After two years playing softball and going to school at Fort Hays State University in Hays, Kansas, Savannah Price was ready for a change.
The St. Charles County native was looking to continue her undergraduate education closer to home. She “just kind of happened” to pick the University of Missouri–St. Louis, and during her first semester on campus, she took two classes with Assistant Professor of Psychology Bettina Casad: “Social Psychology” and “Stereotyping, Prejudice and Discrimination.”
Price was hooked.
“I realized how amazing UMSL’s psychology program was,” said Price, who graduated with her BS in psychology in May. “I pretty much just got lucky that I picked UMSL.”
Price made herself a competitive candidate for graduate schools by spending more than a year working in Casad’s lab. She also expanded on her UMSL experience by participating in two short-term study abroad programs in the summer of 2017: “Psychology of Intergroup Relations” with Casad in Italy and “Gender in the European Union” with Curators’ Professor of Comparative Politics & Gender Policies Joyce Mushaben in Belgium and Germany.
This past spring, Price earned a Mamie Phipps Clark grant from the Psi Chi international psychology honor society for research focusing on diverse populations and issues. The funding is going toward a project she, Casad and UMSL senior Drake Anderson are pursuing about anti-immigrant attitudes among people living in the EU.
“Experiencing the culture firsthand, getting exposed to current political issues in the country, it kind of brought the textbook to life for Savannah,” Casad said. “Making those connections outside of the classroom is really what sparks the passion to investigate something more.”
In the span of two weeks, Casad’s trip took Price all over Italy, from Venice in the northeast corner to Naples about 450 miles to the southwest. With Mushaben in Brussels, Price sat in on an EU Council discussion about the influx of immigrants faced by the continent since 2015.
They were both eye-opening experiences.
“It was interesting to see how the economic crisis was still affecting Italy,” Price said. “There has been just a huge amount of immigration coming to these small Mediterranean countries that can’t necessarily handle it because they’re not economically strong. Dr. Casad helped me pick the countries I was going to focus on, then it was up to me to go out and look at potential things that could affect attitudes toward immigrants and their outlook on their future economically.”
Price, Casad and Anderson are researching feelings toward immigrants in Greece, Italy and Spain, as well as the underlying causes of these sentiments. Price is also delving deeper into how religion informs viewpoints in Spain and Italy.
Both are majority Catholic countries, but Italians are more devout on the whole.

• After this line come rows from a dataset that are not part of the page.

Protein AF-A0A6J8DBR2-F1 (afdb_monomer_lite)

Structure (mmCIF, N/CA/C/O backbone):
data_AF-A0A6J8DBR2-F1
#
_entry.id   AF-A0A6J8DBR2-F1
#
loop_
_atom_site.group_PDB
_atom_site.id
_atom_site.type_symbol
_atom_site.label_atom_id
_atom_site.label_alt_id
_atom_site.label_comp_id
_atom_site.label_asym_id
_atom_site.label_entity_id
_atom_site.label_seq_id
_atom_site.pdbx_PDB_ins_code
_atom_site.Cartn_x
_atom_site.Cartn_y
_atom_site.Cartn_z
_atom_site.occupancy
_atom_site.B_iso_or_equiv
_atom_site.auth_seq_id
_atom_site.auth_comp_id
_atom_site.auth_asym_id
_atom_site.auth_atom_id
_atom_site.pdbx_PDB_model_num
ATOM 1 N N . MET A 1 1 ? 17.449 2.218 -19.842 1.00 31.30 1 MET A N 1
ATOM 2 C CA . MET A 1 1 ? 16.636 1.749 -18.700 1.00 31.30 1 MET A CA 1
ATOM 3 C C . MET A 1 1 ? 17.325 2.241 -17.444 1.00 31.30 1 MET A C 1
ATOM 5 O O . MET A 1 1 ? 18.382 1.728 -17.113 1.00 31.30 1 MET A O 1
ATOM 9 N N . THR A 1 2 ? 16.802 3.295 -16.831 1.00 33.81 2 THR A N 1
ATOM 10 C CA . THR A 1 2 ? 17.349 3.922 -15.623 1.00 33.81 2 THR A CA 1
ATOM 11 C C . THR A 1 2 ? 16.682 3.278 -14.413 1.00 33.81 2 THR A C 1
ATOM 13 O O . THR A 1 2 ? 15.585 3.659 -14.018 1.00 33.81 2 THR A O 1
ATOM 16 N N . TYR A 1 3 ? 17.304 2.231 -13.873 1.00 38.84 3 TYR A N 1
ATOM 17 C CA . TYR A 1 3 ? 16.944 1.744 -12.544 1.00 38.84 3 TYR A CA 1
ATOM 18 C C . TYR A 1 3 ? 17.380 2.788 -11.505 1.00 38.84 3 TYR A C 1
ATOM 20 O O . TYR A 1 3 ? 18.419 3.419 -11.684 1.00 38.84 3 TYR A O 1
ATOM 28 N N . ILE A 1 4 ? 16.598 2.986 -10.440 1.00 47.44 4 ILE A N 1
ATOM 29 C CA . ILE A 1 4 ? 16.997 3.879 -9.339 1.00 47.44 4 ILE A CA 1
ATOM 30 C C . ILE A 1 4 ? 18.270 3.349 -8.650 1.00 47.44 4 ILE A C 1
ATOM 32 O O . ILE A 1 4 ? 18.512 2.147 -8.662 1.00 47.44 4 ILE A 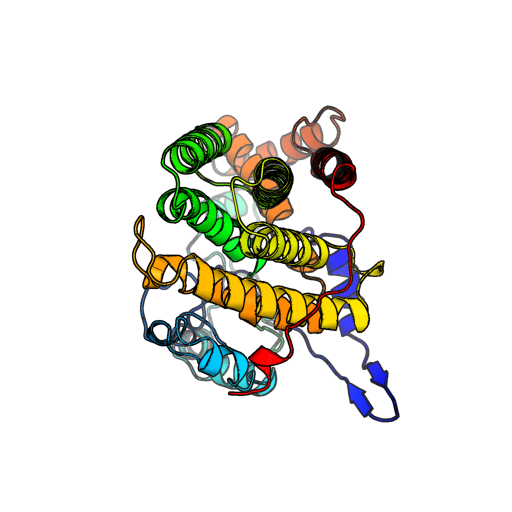O 1
ATOM 36 N N . ASN A 1 5 ? 19.072 4.200 -8.004 1.00 53.81 5 ASN A N 1
ATOM 37 C CA . ASN A 1 5 ? 20.352 3.771 -7.407 1.00 53.81 5 ASN A CA 1
ATOM 38 C C . ASN A 1 5 ? 20.201 2.621 -6.399 1.00 53.81 5 ASN A C 1
ATOM 40 O O . ASN A 1 5 ? 20.903 1.625 -6.513 1.00 53.81 5 ASN A O 1
ATOM 44 N N . ALA A 1 6 ? 19.190 2.682 -5.522 1.00 49.78 6 ALA A N 1
ATOM 45 C CA . ALA A 1 6 ? 18.876 1.596 -4.581 1.00 49.78 6 ALA A CA 1
ATOM 46 C C . ALA A 1 6 ? 18.621 0.250 -5.284 1.00 49.78 6 ALA A C 1
ATOM 48 O O . ALA A 1 6 ? 18.803 -0.820 -4.717 1.00 49.78 6 ALA A O 1
ATOM 49 N N . ARG A 1 7 ? 18.176 0.295 -6.542 1.00 55.38 7 ARG A N 1
ATOM 50 C CA . ARG A 1 7 ? 17.986 -0.888 -7.368 1.00 55.38 7 ARG A CA 1
ATOM 51 C C . ARG A 1 7 ? 19.283 -1.403 -7.975 1.00 55.38 7 ARG A C 1
ATOM 53 O O . ARG A 1 7 ? 19.456 -2.612 -8.069 1.00 55.38 7 ARG A O 1
ATOM 60 N N . LEU A 1 8 ? 20.167 -0.519 -8.409 1.00 57.44 8 LEU A N 1
ATOM 61 C CA . LEU A 1 8 ? 21.484 -0.930 -8.888 1.00 57.44 8 LEU A CA 1
ATOM 62 C C . LEU A 1 8 ? 22.277 -1.595 -7.751 1.00 57.44 8 LEU A C 1
ATOM 64 O O . LEU A 1 8 ? 22.785 -2.693 -7.946 1.00 57.44 8 LEU A O 1
ATOM 68 N N . GLU A 1 9 ? 22.231 -1.010 -6.551 1.00 61.28 9 GLU A N 1
ATOM 69 C CA . GLU A 1 9 ? 22.830 -1.560 -5.326 1.00 61.28 9 GLU A CA 1
ATOM 70 C C . GLU A 1 9 ? 22.276 -2.952 -4.973 1.00 61.28 9 GLU A C 1
ATOM 72 O O . GLU A 1 9 ? 23.047 -3.888 -4.770 1.00 61.28 9 GLU A O 1
ATOM 77 N N . ASP A 1 10 ? 20.947 -3.131 -4.964 1.00 56.19 10 ASP A N 1
ATOM 78 C CA . ASP A 1 10 ? 20.334 -4.445 -4.717 1.00 56.19 10 ASP A CA 1
ATOM 79 C C . ASP A 1 10 ? 20.822 -5.493 -5.733 1.00 56.19 10 ASP A C 1
ATOM 81 O O . ASP A 1 10 ? 21.137 -6.621 -5.362 1.00 56.19 10 ASP A O 1
ATOM 85 N N . ILE A 1 11 ? 20.891 -5.142 -7.023 1.00 57.16 11 ILE A N 1
ATOM 86 C CA . ILE A 1 11 ? 21.335 -6.065 -8.081 1.00 57.16 11 ILE A CA 1
ATOM 87 C C . ILE A 1 11 ? 22.791 -6.498 -7.867 1.00 57.16 11 ILE A C 1
ATOM 89 O O . ILE A 1 11 ? 23.103 -7.671 -8.083 1.00 57.16 11 ILE A O 1
ATOM 93 N N . GLU A 1 12 ? 23.659 -5.580 -7.445 1.00 60.53 12 GLU A N 1
ATOM 94 C CA . GLU A 1 12 ? 25.066 -5.863 -7.149 1.00 60.53 12 GLU A CA 1
ATOM 95 C C . GLU A 1 12 ? 25.210 -6.777 -5.923 1.00 60.53 12 GLU A C 1
ATOM 97 O O . GLU A 1 12 ? 25.895 -7.796 -5.999 1.00 60.53 12 GLU A O 1
ATOM 102 N N . LEU A 1 13 ? 24.488 -6.492 -4.833 1.00 56.69 13 LEU A N 1
ATOM 103 C CA . LEU A 1 13 ? 24.531 -7.286 -3.596 1.00 56.69 13 LEU A CA 1
ATOM 104 C C . LEU A 1 13 ? 23.936 -8.694 -3.754 1.00 56.69 13 LEU A C 1
ATOM 106 O O . LEU A 1 13 ? 24.367 -9.632 -3.087 1.00 56.69 13 LEU A O 1
ATOM 110 N N . LEU A 1 14 ? 22.961 -8.867 -4.648 1.00 55.88 14 LEU A N 1
ATOM 111 C CA . LEU A 1 14 ? 22.326 -10.160 -4.933 1.00 55.88 14 LEU A CA 1
ATOM 112 C C . LEU A 1 14 ? 23.203 -11.113 -5.763 1.00 55.88 14 LEU A C 1
ATOM 114 O O . LEU A 1 14 ? 22.860 -12.290 -5.914 1.00 55.88 14 LEU A O 1
ATOM 118 N N . ALA A 1 15 ? 24.306 -10.627 -6.337 1.00 53.41 15 ALA A N 1
ATOM 119 C CA . ALA A 1 15 ? 25.238 -11.461 -7.090 1.00 53.41 15 ALA A CA 1
ATOM 120 C C . ALA A 1 15 ? 26.110 -12.343 -6.177 1.00 53.41 15 ALA A C 1
ATOM 122 O O . ALA A 1 15 ? 26.599 -13.387 -6.621 1.00 53.41 15 ALA A O 1
ATOM 123 N N . GLU A 1 16 ? 26.269 -11.957 -4.909 1.00 54.34 16 GLU A N 1
ATOM 124 C CA . GLU A 1 16 ? 27.144 -12.617 -3.945 1.00 54.34 16 GLU A CA 1
ATOM 125 C C . GLU A 1 16 ? 26.337 -13.439 -2.929 1.00 54.34 16 GLU A C 1
ATOM 127 O O . GLU A 1 16 ? 25.339 -12.996 -2.362 1.00 54.34 16 GLU A O 1
ATOM 132 N N . GLY A 1 17 ? 26.762 -14.682 -2.695 1.00 56.06 17 GLY A N 1
ATOM 133 C CA . GLY A 1 17 ? 26.164 -15.530 -1.668 1.00 56.06 17 GLY A CA 1
ATOM 134 C C . GLY A 1 17 ? 26.441 -14.982 -0.272 1.00 56.06 17 GLY A C 1
ATOM 135 O O . GLY A 1 17 ? 27.594 -14.764 0.088 1.00 56.06 17 GLY A O 1
ATOM 136 N N . THR A 1 18 ? 25.410 -14.800 0.548 1.00 56.75 18 THR A N 1
ATOM 137 C CA . THR A 1 18 ? 25.571 -14.330 1.929 1.00 56.75 18 THR A CA 1
ATOM 138 C C . THR A 1 18 ? 25.782 -15.517 2.865 1.00 56.75 18 THR A C 1
ATOM 140 O O . THR A 1 18 ? 24.932 -16.396 2.941 1.00 56.75 18 THR A O 1
ATOM 143 N N . ASN A 1 19 ? 26.880 -15.572 3.623 1.00 54.66 19 ASN A N 1
ATOM 144 C CA . ASN A 1 19 ? 27.064 -16.599 4.655 1.00 54.66 19 ASN A CA 1
ATOM 145 C C . ASN A 1 19 ? 26.562 -16.090 6.010 1.00 54.66 19 ASN A C 1
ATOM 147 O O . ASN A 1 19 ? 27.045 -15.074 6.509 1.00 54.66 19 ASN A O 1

The study seeks to show whether increased religiosity corresponds with increased anti-immigrant sentiment, as most of the new immigrants to Europe are coming from majority Muslim countries.
The researchers are also testing the hypothesis that the more people identify with their individual countries, rather than Europe as a whole, the more likely they will be to harbor anti-immigrant attitudes.

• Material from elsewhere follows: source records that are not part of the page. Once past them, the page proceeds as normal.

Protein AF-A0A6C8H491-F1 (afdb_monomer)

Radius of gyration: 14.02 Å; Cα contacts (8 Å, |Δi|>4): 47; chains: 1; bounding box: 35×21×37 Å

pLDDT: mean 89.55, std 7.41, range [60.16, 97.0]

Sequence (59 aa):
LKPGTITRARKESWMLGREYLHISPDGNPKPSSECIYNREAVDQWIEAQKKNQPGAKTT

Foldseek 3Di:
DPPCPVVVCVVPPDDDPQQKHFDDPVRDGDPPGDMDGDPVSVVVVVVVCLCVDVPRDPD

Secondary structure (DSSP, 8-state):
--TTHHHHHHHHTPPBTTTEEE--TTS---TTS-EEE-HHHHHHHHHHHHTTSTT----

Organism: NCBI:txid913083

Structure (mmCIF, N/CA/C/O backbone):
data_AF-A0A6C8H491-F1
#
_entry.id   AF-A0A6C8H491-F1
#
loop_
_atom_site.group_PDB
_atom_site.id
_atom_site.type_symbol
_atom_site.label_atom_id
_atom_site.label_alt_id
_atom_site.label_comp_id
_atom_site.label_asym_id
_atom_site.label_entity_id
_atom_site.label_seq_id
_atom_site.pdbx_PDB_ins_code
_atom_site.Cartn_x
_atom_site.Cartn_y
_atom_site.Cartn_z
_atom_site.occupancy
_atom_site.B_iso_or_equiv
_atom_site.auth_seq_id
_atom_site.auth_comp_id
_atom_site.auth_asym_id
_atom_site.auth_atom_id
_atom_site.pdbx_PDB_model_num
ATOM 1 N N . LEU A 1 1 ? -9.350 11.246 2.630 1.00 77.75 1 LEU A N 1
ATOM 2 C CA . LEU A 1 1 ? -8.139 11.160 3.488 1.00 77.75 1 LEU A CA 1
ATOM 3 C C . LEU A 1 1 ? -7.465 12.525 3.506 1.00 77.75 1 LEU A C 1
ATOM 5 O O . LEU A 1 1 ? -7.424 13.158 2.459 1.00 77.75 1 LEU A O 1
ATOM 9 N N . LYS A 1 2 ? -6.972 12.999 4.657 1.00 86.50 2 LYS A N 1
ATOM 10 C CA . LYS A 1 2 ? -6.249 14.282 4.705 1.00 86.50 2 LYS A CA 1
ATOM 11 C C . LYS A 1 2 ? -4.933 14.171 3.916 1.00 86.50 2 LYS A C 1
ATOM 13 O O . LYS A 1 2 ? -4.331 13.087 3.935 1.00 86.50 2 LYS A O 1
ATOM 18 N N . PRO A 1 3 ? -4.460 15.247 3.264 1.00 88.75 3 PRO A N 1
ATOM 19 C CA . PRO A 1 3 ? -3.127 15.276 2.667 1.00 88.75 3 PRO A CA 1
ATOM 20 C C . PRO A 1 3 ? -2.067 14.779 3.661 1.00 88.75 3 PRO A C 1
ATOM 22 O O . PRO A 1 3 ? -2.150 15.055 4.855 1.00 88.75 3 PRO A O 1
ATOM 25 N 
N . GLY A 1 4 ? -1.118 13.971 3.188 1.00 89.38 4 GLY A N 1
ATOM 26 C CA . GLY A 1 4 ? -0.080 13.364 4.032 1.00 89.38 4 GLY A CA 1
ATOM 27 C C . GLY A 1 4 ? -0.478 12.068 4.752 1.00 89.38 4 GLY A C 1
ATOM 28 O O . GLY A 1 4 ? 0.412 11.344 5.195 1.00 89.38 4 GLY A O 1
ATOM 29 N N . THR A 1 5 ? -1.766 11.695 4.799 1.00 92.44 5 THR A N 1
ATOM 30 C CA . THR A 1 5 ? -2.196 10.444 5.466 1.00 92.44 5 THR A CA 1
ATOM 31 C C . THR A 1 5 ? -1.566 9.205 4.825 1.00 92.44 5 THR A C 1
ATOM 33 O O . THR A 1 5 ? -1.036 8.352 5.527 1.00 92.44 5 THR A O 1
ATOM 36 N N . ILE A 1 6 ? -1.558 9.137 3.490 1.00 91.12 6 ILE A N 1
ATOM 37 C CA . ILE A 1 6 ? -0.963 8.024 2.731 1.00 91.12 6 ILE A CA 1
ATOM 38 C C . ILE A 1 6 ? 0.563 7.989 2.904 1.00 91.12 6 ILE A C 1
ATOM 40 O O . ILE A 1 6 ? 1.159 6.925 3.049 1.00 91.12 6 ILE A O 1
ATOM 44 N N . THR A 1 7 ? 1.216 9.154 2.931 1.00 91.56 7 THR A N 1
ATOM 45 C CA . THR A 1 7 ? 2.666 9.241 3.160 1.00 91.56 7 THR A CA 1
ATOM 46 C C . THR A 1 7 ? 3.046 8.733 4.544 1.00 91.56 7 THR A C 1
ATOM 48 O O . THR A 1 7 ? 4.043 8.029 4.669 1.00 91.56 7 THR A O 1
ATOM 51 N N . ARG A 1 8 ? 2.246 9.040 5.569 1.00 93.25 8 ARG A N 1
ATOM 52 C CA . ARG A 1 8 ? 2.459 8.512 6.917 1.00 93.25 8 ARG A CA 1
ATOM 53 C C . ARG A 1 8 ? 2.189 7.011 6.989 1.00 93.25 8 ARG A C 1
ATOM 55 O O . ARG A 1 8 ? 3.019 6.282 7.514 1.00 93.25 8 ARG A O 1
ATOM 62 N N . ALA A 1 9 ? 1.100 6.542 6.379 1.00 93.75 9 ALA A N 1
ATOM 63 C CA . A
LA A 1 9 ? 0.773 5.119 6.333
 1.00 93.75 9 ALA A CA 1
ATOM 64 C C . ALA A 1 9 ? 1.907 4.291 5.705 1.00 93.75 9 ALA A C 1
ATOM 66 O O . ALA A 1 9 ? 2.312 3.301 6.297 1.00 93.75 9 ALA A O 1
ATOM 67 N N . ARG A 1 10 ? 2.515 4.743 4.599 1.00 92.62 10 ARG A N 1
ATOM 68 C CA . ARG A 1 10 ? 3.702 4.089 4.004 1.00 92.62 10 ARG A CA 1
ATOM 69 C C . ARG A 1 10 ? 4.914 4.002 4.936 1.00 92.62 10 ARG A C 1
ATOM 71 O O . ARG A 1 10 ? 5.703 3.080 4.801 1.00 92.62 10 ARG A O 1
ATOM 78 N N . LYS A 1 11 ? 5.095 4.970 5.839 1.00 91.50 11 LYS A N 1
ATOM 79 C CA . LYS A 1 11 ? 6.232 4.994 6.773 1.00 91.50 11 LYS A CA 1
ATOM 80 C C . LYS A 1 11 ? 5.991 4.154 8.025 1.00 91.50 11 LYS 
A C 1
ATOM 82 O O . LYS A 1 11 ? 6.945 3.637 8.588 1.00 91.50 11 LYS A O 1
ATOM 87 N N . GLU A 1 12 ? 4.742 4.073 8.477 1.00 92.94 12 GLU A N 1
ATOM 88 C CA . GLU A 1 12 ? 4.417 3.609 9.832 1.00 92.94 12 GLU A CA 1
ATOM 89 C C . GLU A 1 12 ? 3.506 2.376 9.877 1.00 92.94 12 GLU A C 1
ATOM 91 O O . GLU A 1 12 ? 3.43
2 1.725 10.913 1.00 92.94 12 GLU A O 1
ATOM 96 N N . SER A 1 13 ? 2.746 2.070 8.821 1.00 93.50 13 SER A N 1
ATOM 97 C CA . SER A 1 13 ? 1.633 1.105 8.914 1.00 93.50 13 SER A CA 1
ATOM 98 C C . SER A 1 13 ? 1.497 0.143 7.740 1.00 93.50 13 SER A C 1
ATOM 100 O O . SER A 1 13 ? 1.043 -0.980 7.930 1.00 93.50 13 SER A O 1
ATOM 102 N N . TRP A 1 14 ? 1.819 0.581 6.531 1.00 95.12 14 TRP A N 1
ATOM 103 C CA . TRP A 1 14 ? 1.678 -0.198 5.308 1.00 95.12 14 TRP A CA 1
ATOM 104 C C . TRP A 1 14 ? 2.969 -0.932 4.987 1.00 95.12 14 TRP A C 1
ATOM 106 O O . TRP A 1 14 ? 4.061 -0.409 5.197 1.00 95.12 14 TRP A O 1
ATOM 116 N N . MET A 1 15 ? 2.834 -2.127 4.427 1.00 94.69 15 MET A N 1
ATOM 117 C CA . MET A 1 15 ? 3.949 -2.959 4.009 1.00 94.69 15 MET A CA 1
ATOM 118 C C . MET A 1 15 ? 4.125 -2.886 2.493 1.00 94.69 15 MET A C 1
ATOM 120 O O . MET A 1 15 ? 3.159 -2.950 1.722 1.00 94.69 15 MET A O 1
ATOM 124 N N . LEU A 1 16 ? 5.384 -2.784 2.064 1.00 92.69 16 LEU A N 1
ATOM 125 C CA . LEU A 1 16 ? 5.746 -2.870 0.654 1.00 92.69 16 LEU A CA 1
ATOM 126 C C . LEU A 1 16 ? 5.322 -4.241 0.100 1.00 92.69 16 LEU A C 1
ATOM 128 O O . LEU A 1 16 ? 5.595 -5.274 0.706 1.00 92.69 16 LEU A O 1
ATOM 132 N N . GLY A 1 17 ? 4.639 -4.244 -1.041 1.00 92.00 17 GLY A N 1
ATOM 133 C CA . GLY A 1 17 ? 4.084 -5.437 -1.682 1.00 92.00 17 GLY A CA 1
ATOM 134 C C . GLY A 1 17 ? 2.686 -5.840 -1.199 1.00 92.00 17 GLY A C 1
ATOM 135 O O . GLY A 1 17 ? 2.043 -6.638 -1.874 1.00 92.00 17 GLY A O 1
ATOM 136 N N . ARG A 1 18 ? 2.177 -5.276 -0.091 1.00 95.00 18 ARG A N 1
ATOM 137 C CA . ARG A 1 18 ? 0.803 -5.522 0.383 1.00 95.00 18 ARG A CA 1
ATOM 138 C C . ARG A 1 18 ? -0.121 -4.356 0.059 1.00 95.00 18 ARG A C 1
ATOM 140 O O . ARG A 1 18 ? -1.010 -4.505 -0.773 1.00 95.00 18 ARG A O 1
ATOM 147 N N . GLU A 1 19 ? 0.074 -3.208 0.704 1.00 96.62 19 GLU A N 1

“What we’re trying to show is the anti-immigration sentiment that’s become more popular in Europe, compared to a few years ago, is really motivated by intergroup threat,” Casad said. “There’s an economic aspect, but then there’s the symbolic threat where immigrants have a different religion, speak a different language, have a different culture, are not going to fit in. So it’s really the psychological intergroup threat that’s motivating anti-immigration sentiment, more than it being economic.”
Price, Casad and Anderson are gathering questionnaire responses from the three countries and analyzing the data, with an eye toward presenting the findings in the spring.
In the meantime, Price has also been busy starting her graduate program in industrial/organizational psychology at Southern Illinois University Edwardsville. She said her time working with Casad was pivotal in readying her for the next step.
“It prepared me for reading research articles because we would do lit reviews all the time,” Price said. “Also, being able to get the experience applying for grants because now those are things I have to do as projects in class and things I have to do to present in conferences on my own. I consider myself very lucky to have been in her lab and able to get those little experiences.”
Her graduate school research is focused on women and pay negotiations in the workplace. Soon, she’ll also be a published author of the UMSL immigration study and well on her way to a diverse start to her career in psychology.
“Her path is a good one to role model: get involved with undergraduate research as early as possible, start to get involved in a research lab, then take advantage of opportunities like study abroad to internationalize the experience you have in the classroom,” Casad said. “Ultimately, that makes you more competitive for graduate school. She shows that path of really getting out of the classroom and being more than a good student: getting involved in research, doing study abroad, collecting data, doing an independent project and then, ultimately, going on to grad school.”